I arranged an appointment and scan as early as I could. A couple of days before this was due, we decided to visit my folks in Dublin. On the bus back home I got very strong cramps in my belly and just as I turned my head around to tell my boyfriend, my waters broke. I was 26 years old and 17 weeks pregnant when I lost my first baby. It took about 8 hours of constant bleeding, clotting, cramping and crying through a long winter night on a ward with other pregnant women. The nurses working that night were amazing, despite seeing this happen on a ridiculously regular basis.

Dwelling on the details

I spent the days following the miscarriage reliving the most prominent moments of the experience, like having to tell the nurse that I thought I had given birth into the toilet bowl, and her having to check. The Sonographer telling me the next morning that we should be seeing the baby on the screen and then announcing ‘No, there’s nothing there’. My surprise at seeing pregnant women pulling on cigarettes in a smoking room inside the hospital and thinking how unfair it was.

The following months resulted in me leaving my home, my boyfriend and my college course to move back to Dublin to sort myself out and try to deal with my loss. I struggled with my guilt and grief and thought that I needed to be by myself to do this, but I actually needed to talk to someone.

At this stage I didn’t know anyone else who had lost a baby and my own friends were having  children of their own so I didn’t really feel that comfortable chatting to them in their time of happiness. They were very supportive of me but it was independent help that I needed.

Feeling sad, alone and depressed

I’m pretty sure you could say that I was suffering from depression although I didn’t know it at the time – I felt sad, alone and down.

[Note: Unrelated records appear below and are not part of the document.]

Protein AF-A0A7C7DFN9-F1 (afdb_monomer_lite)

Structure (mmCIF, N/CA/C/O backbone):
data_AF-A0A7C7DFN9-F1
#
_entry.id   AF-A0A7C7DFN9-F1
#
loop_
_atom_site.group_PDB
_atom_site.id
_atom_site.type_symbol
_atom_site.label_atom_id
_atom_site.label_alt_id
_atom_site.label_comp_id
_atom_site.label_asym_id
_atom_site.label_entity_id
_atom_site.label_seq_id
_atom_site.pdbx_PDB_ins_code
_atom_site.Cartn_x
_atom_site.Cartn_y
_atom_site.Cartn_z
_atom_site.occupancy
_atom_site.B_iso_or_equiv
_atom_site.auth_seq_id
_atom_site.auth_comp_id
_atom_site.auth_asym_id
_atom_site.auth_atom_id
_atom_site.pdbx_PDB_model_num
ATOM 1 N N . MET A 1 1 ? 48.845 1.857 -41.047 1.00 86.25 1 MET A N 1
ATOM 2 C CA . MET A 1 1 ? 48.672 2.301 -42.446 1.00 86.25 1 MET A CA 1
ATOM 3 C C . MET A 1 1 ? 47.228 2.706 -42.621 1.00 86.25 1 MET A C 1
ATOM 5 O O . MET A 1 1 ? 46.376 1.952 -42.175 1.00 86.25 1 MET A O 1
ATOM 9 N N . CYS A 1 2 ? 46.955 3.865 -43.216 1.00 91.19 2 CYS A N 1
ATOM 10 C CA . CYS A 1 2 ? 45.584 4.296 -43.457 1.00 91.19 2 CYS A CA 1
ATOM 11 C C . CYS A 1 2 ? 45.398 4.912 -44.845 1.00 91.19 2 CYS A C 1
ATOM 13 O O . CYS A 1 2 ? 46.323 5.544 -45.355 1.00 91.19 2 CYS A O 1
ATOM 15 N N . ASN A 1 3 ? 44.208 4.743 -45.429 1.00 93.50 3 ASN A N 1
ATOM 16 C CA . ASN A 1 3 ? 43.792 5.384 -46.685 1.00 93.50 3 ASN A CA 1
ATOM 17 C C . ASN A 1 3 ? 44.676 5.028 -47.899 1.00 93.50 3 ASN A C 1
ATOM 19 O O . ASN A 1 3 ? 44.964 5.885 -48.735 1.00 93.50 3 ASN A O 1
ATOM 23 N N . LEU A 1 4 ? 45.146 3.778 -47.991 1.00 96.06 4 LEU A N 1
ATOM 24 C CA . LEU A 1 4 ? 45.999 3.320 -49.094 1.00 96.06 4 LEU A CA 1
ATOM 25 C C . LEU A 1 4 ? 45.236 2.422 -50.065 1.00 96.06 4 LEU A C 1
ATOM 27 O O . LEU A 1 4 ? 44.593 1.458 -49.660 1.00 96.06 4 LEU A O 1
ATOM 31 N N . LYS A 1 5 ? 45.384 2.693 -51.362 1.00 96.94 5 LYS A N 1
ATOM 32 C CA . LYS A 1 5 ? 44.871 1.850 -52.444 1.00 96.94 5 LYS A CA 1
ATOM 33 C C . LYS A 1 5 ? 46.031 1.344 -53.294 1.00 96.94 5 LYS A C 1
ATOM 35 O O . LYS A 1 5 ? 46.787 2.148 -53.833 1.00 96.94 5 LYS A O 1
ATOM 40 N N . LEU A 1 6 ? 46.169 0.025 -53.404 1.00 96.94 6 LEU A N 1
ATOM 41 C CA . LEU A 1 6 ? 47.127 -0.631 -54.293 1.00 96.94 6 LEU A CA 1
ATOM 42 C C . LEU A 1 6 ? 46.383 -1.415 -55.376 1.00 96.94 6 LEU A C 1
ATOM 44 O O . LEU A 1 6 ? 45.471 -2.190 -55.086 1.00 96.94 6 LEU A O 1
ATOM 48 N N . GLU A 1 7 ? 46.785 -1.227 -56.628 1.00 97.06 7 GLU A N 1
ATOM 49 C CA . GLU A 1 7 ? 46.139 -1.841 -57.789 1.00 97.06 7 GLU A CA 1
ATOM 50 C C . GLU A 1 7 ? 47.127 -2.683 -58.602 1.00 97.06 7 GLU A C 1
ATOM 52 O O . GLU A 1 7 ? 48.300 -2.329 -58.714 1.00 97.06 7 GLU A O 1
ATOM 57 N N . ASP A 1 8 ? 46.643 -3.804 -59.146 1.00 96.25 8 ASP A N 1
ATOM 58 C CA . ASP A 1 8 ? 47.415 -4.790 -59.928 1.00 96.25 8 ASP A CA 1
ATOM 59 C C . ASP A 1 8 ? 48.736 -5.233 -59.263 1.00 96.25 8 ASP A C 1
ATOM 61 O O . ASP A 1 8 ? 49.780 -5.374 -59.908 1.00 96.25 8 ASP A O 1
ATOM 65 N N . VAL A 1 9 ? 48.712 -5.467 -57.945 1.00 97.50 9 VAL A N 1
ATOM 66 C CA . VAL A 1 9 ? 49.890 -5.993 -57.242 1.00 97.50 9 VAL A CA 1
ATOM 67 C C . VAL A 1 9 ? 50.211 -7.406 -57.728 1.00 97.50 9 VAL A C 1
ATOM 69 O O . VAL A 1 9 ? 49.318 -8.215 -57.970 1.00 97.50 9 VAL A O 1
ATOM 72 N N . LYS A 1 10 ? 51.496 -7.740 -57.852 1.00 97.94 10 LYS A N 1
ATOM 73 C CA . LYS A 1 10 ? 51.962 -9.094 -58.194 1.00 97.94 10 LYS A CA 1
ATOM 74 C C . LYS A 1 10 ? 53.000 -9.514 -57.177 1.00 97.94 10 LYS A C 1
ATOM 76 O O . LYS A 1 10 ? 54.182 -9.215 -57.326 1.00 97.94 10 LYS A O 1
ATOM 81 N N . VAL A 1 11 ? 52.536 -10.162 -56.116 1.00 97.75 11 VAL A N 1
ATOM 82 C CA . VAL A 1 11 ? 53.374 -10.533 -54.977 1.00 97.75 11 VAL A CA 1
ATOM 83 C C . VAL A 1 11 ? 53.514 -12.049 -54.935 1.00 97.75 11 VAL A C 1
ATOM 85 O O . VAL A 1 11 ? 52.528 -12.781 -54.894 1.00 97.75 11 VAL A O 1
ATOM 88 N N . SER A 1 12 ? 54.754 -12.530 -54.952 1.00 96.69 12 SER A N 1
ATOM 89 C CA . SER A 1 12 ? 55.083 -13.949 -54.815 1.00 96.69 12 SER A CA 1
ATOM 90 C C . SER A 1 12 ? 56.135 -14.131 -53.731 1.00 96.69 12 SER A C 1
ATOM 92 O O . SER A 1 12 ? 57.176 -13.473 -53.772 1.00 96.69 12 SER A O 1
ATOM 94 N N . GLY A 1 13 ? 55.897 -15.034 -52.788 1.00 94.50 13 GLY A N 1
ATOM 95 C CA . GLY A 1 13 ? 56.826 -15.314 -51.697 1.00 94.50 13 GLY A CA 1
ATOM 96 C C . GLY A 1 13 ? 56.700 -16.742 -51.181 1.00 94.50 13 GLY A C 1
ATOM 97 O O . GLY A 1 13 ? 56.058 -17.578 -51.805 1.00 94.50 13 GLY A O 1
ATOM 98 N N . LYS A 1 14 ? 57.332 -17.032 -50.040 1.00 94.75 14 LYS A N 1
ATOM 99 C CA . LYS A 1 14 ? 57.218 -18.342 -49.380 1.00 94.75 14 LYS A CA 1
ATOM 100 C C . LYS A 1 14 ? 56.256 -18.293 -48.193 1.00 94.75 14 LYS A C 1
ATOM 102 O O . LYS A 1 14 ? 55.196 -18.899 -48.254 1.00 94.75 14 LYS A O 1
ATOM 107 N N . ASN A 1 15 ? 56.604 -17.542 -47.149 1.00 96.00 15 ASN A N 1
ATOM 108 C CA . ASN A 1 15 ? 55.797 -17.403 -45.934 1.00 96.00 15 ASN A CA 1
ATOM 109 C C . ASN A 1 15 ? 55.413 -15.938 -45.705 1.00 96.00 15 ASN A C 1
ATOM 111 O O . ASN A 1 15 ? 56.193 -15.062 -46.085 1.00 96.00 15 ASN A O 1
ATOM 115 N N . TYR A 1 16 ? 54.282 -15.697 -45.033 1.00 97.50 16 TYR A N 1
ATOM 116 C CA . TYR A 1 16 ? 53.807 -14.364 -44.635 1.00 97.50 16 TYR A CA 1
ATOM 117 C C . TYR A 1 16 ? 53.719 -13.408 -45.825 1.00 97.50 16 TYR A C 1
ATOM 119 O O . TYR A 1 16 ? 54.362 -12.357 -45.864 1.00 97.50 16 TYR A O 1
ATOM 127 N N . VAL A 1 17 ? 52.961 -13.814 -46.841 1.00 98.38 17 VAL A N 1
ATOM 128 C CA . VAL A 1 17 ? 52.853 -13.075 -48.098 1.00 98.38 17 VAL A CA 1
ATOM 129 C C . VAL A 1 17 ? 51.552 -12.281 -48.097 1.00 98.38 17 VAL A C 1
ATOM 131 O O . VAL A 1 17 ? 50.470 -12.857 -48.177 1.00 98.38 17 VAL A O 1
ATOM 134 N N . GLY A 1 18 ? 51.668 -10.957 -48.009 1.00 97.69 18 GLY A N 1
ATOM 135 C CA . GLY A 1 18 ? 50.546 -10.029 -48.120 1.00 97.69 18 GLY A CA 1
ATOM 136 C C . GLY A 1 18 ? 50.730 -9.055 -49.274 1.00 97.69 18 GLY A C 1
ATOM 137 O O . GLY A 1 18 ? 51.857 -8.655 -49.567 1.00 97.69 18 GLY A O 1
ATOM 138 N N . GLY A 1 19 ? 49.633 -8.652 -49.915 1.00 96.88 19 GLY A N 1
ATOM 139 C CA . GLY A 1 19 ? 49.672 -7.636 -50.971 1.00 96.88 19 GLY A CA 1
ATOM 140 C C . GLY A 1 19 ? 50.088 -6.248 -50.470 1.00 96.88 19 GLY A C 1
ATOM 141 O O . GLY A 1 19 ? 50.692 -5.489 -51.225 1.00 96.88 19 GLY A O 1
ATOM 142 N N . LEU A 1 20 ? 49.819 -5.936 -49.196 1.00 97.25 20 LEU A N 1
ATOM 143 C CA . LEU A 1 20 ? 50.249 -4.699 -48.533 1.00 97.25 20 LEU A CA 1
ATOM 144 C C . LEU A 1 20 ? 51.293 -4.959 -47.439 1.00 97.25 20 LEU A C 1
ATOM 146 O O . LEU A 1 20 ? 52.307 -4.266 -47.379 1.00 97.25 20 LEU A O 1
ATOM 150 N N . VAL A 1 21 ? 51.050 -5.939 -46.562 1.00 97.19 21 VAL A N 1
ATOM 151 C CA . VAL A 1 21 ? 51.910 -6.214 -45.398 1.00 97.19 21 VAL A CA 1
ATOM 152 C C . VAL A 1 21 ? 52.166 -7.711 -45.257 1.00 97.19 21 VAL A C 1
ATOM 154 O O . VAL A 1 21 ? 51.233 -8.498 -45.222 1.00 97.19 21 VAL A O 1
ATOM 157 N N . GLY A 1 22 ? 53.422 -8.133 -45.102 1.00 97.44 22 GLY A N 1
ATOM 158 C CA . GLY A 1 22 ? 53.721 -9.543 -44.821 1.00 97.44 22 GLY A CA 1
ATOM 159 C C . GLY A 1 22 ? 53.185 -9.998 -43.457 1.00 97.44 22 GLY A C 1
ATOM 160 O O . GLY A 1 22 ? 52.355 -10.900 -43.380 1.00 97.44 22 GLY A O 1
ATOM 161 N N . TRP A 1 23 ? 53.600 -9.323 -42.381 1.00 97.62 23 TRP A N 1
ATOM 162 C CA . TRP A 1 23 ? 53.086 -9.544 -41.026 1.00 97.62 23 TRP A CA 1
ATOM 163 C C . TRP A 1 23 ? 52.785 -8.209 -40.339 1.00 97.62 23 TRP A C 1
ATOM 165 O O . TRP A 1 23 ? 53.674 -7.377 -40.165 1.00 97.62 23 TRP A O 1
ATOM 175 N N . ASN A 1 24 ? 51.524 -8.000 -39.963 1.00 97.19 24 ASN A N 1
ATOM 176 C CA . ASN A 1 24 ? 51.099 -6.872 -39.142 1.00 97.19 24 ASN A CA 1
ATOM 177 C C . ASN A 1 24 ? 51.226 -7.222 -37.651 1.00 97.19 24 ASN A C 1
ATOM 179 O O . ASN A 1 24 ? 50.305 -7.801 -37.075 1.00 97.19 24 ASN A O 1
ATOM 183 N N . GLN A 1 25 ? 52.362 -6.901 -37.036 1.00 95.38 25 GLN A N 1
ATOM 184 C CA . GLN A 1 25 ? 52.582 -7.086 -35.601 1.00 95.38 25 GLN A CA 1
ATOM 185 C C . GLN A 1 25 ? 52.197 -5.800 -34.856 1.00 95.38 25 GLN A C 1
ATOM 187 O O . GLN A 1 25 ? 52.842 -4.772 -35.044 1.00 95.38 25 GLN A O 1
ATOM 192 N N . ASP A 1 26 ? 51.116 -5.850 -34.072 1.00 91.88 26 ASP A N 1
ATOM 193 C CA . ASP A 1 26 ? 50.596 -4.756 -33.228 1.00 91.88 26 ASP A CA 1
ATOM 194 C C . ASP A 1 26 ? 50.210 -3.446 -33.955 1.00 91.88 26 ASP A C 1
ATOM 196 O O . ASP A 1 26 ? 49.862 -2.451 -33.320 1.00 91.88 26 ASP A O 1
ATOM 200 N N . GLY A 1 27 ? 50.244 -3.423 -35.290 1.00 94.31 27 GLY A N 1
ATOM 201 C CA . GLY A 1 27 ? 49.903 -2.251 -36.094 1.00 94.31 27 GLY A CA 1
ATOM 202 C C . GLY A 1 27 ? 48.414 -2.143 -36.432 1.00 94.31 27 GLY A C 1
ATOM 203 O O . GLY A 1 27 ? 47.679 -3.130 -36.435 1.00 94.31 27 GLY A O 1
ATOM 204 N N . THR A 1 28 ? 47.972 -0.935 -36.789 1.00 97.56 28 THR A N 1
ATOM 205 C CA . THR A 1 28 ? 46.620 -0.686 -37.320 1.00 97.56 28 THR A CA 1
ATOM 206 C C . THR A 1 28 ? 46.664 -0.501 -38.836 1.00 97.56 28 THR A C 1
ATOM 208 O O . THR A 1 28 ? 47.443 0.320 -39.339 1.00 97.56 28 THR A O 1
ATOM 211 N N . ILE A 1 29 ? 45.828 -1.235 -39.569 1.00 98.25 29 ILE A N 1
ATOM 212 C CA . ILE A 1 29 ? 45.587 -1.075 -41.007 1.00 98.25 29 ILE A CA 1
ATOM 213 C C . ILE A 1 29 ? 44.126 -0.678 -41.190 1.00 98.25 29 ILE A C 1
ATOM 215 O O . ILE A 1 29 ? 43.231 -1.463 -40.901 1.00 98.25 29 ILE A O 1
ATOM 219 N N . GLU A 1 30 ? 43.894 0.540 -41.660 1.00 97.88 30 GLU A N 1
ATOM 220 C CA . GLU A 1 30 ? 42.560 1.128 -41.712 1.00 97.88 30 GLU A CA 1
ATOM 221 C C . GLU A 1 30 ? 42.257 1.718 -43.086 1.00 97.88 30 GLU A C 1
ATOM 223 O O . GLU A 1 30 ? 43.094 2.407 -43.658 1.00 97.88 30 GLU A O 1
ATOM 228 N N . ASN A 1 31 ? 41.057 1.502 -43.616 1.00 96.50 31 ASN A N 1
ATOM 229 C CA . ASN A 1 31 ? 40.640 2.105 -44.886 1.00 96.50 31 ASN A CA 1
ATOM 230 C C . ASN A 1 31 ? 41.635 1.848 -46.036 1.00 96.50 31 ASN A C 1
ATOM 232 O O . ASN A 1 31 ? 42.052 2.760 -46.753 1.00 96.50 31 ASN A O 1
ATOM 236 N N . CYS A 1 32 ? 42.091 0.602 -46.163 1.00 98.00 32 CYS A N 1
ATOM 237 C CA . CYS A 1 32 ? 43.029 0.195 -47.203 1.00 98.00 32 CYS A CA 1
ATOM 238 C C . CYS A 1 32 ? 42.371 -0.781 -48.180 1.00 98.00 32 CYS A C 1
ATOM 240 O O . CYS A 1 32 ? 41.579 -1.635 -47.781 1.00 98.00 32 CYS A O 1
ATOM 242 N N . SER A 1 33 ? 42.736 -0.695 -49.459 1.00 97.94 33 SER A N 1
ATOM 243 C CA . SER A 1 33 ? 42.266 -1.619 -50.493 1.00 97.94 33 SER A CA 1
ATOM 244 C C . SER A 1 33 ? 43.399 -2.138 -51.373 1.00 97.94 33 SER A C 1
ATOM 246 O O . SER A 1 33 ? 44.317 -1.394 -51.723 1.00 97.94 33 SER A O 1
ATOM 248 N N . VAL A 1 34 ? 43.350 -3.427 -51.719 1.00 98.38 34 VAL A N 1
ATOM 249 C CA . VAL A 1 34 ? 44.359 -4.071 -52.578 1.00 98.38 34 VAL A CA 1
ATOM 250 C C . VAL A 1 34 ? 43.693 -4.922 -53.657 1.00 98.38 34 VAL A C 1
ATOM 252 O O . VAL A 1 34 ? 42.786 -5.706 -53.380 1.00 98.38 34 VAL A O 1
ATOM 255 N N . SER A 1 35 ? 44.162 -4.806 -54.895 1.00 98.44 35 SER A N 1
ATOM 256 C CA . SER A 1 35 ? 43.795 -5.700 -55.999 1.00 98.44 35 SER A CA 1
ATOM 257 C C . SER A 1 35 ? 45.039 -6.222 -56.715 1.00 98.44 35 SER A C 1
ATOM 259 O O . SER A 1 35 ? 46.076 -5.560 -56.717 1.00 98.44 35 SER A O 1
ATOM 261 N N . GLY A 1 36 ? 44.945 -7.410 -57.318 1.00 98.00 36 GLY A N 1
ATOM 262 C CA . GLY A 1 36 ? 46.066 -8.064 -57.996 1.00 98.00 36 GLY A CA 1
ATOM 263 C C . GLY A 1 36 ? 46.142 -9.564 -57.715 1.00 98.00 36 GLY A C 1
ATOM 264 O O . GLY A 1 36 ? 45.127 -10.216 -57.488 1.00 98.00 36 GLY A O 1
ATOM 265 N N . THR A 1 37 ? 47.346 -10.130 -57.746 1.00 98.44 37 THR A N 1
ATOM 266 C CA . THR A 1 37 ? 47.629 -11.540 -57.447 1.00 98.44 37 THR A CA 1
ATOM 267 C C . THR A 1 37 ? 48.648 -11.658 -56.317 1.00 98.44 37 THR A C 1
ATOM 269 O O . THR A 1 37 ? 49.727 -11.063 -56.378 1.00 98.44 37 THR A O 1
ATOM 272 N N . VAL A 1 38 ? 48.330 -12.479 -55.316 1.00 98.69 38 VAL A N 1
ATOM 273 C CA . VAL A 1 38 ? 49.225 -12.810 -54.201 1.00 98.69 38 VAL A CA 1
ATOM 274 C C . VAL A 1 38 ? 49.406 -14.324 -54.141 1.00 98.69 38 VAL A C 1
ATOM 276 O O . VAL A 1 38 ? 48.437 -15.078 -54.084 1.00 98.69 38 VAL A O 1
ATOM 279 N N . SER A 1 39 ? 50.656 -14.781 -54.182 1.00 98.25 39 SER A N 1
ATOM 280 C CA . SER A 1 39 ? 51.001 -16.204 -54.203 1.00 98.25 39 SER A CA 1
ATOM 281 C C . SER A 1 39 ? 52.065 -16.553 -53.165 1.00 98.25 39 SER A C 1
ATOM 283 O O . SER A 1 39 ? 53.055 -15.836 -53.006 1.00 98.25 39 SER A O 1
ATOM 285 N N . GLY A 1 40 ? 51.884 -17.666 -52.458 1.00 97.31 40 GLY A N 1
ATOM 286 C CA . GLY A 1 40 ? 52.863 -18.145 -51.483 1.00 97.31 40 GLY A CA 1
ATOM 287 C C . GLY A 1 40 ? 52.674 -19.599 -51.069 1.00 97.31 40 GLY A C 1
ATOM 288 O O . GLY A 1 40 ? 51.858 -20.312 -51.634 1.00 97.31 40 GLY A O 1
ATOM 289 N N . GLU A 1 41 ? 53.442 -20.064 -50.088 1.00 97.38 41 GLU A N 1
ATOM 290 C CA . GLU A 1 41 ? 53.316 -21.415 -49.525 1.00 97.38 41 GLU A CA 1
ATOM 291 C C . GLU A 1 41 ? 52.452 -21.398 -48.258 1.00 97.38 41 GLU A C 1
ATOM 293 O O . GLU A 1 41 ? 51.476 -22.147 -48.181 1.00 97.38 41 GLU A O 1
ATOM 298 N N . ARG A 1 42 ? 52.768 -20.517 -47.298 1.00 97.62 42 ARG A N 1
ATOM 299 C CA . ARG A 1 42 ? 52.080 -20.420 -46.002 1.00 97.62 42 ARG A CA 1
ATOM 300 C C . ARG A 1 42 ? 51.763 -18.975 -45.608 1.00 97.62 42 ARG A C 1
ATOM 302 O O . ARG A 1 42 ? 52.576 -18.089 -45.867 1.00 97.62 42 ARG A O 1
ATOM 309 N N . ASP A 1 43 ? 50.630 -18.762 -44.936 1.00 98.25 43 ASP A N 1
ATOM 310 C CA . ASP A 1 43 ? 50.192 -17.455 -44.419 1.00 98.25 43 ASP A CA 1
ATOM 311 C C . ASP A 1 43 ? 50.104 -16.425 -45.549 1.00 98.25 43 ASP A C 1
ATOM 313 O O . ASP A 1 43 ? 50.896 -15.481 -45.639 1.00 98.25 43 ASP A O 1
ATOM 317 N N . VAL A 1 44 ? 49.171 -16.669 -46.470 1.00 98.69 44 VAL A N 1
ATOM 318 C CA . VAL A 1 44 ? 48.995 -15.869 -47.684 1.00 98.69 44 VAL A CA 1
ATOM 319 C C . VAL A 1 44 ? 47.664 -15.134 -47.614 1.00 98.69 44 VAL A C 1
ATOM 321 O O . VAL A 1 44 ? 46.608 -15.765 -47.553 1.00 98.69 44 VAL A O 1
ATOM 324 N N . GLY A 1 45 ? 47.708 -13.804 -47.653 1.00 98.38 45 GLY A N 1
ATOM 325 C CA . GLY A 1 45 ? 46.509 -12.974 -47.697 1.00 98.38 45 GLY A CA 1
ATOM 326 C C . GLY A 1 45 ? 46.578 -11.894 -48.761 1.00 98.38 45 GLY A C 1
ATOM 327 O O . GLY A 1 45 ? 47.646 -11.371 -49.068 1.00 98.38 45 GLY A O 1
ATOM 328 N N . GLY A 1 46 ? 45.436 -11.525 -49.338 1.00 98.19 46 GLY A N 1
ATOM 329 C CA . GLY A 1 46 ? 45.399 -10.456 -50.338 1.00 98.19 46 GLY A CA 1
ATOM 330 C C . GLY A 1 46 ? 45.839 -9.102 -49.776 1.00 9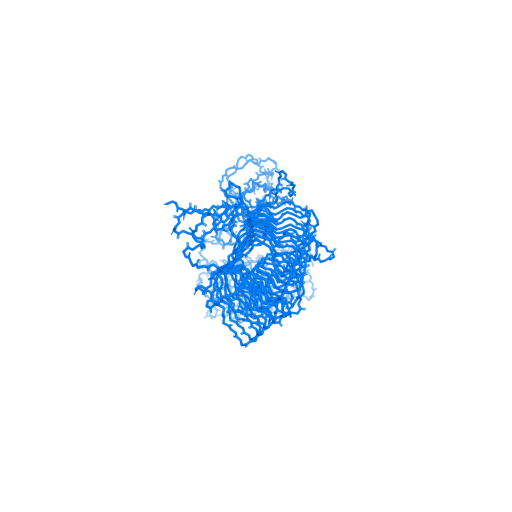8.19 46 GLY A C 1
ATOM 331 O O . GLY A 1 46 ? 46.515 -8.344 -50.465 1.00 98.19 46 GLY A O 1
ATOM 332 N N . LEU A 1 47 ? 45.539 -8.825 -48.502 1.00 98.44 47 LEU A N 1
ATOM 333 C CA . LEU A 1 47 ? 45.990 -7.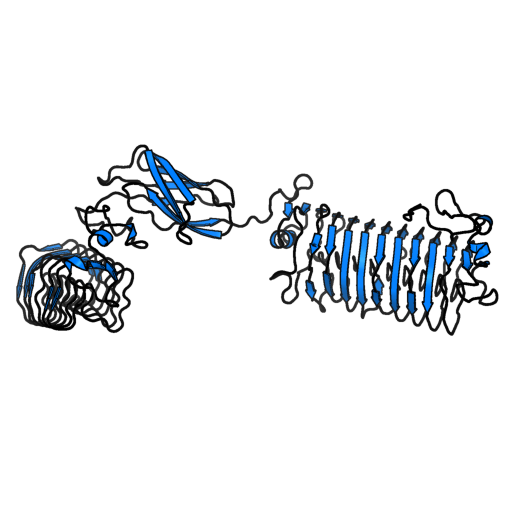621 -47.800 1.00 98.44 47 LEU A CA 1
ATOM 334 C C . LEU A 1 47 ? 47.214 -7.917 -46.925 1.00 98.44 47 LEU A C 1
ATOM 336 O O . LEU A 1 47 ? 48.248 -7.258 -47.067 1.00 98.44 47 LEU A O 1
ATOM 340 N N . VAL A 1 48 ? 47.105 -8.914 -46.040 1.00 98.44 48 VAL A N 1
ATOM 341 C CA . VAL A 1 48 ? 48.130 -9.235 -45.037 1.00 98.44 48 VAL A CA 1
ATOM 342 C C . VAL A 1 48 ? 48.448 -10.728 -45.015 1.00 98.44 48 VAL A C 1
ATOM 344 O O . VAL A 1 48 ? 47.536 -11.540 -45.003 1.00 98.44 48 VAL A O 1
ATOM 347 N N . GLY A 1 49 ? 49.719 -11.123 -44.941 1.00 98.38 49 GLY A N 1
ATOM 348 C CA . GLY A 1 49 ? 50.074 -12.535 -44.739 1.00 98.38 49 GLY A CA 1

It wasn’t until I suffered two more miscarriages that I finally went to a meeting with the Miscarriage Association of Ireland and got some independent help.

My second and third miscarriages happened quite close together – and were completely different to the first. I was 8 weeks pregnant on baby number two when I went for a scan. Immediately the sonographer said that there was a problem, called in a doctor to review and I was told that the baby had no heartbeat. It’s so hard to hear those words. This time, unlike the first, I had to stay in hospital for a D&C. I don’t think I’ve ever been as scared as I was on the way into the operating room. The nurse sat me down and let me have a cry for myself and for my second baby.

My last loss was a little more complicated. I felt unwell so I went into the hospital for bloods. They sent me home with the promise to call with blood results and about an hour later, I got a call telling me to come straight into the A&E as they thought I had an ectopic pregnancy. Another scan showed that it was a small fibroid hiding in the womb lining and the foetus was nestled in the womb.

There is always a tinge of sadness

As this was so early in the pregnancy, around 4 weeks, it was impossible to hear the heart beat yet so for the next 3 weeks I was in and out of the scan room in hospital getting checked for the growth and beat of the baby. There was never any strong positivity about this pregnancy and I guess that because of my past two experiences, I was unbelievably nervous and expecting the worst from the beginning. I was in bed one evening after a scan and woke to heavy bleeding. This time there was no need to rush into the hospital as I had a complete miscarriage in my bathroom. This was confirmed in hospital later on in the day.

It was a few months after this miscarriage that I decided I had to go to a group meeting in Dublin. I was sad, frustrated, guilty, tired and felt alone. This meeting was the beginning of my turnaround. Slowly, over much time, I got to where I am now – happy, healthy and helping with the Miscarriage Association of Ireland.

I’m currently in the middle of investigations for recurrent miscarriages and I don’t have any children to date. I’m 39 now and it’s been a long road since my first miscarriage 12 years ago. Over the last 12 years, whenever friends or family announce a new arrival or pregnancy, my overwhelming feelings are pure excitement and happiness for them but there is always a tinge of sadness at the thought of my kids that never got here.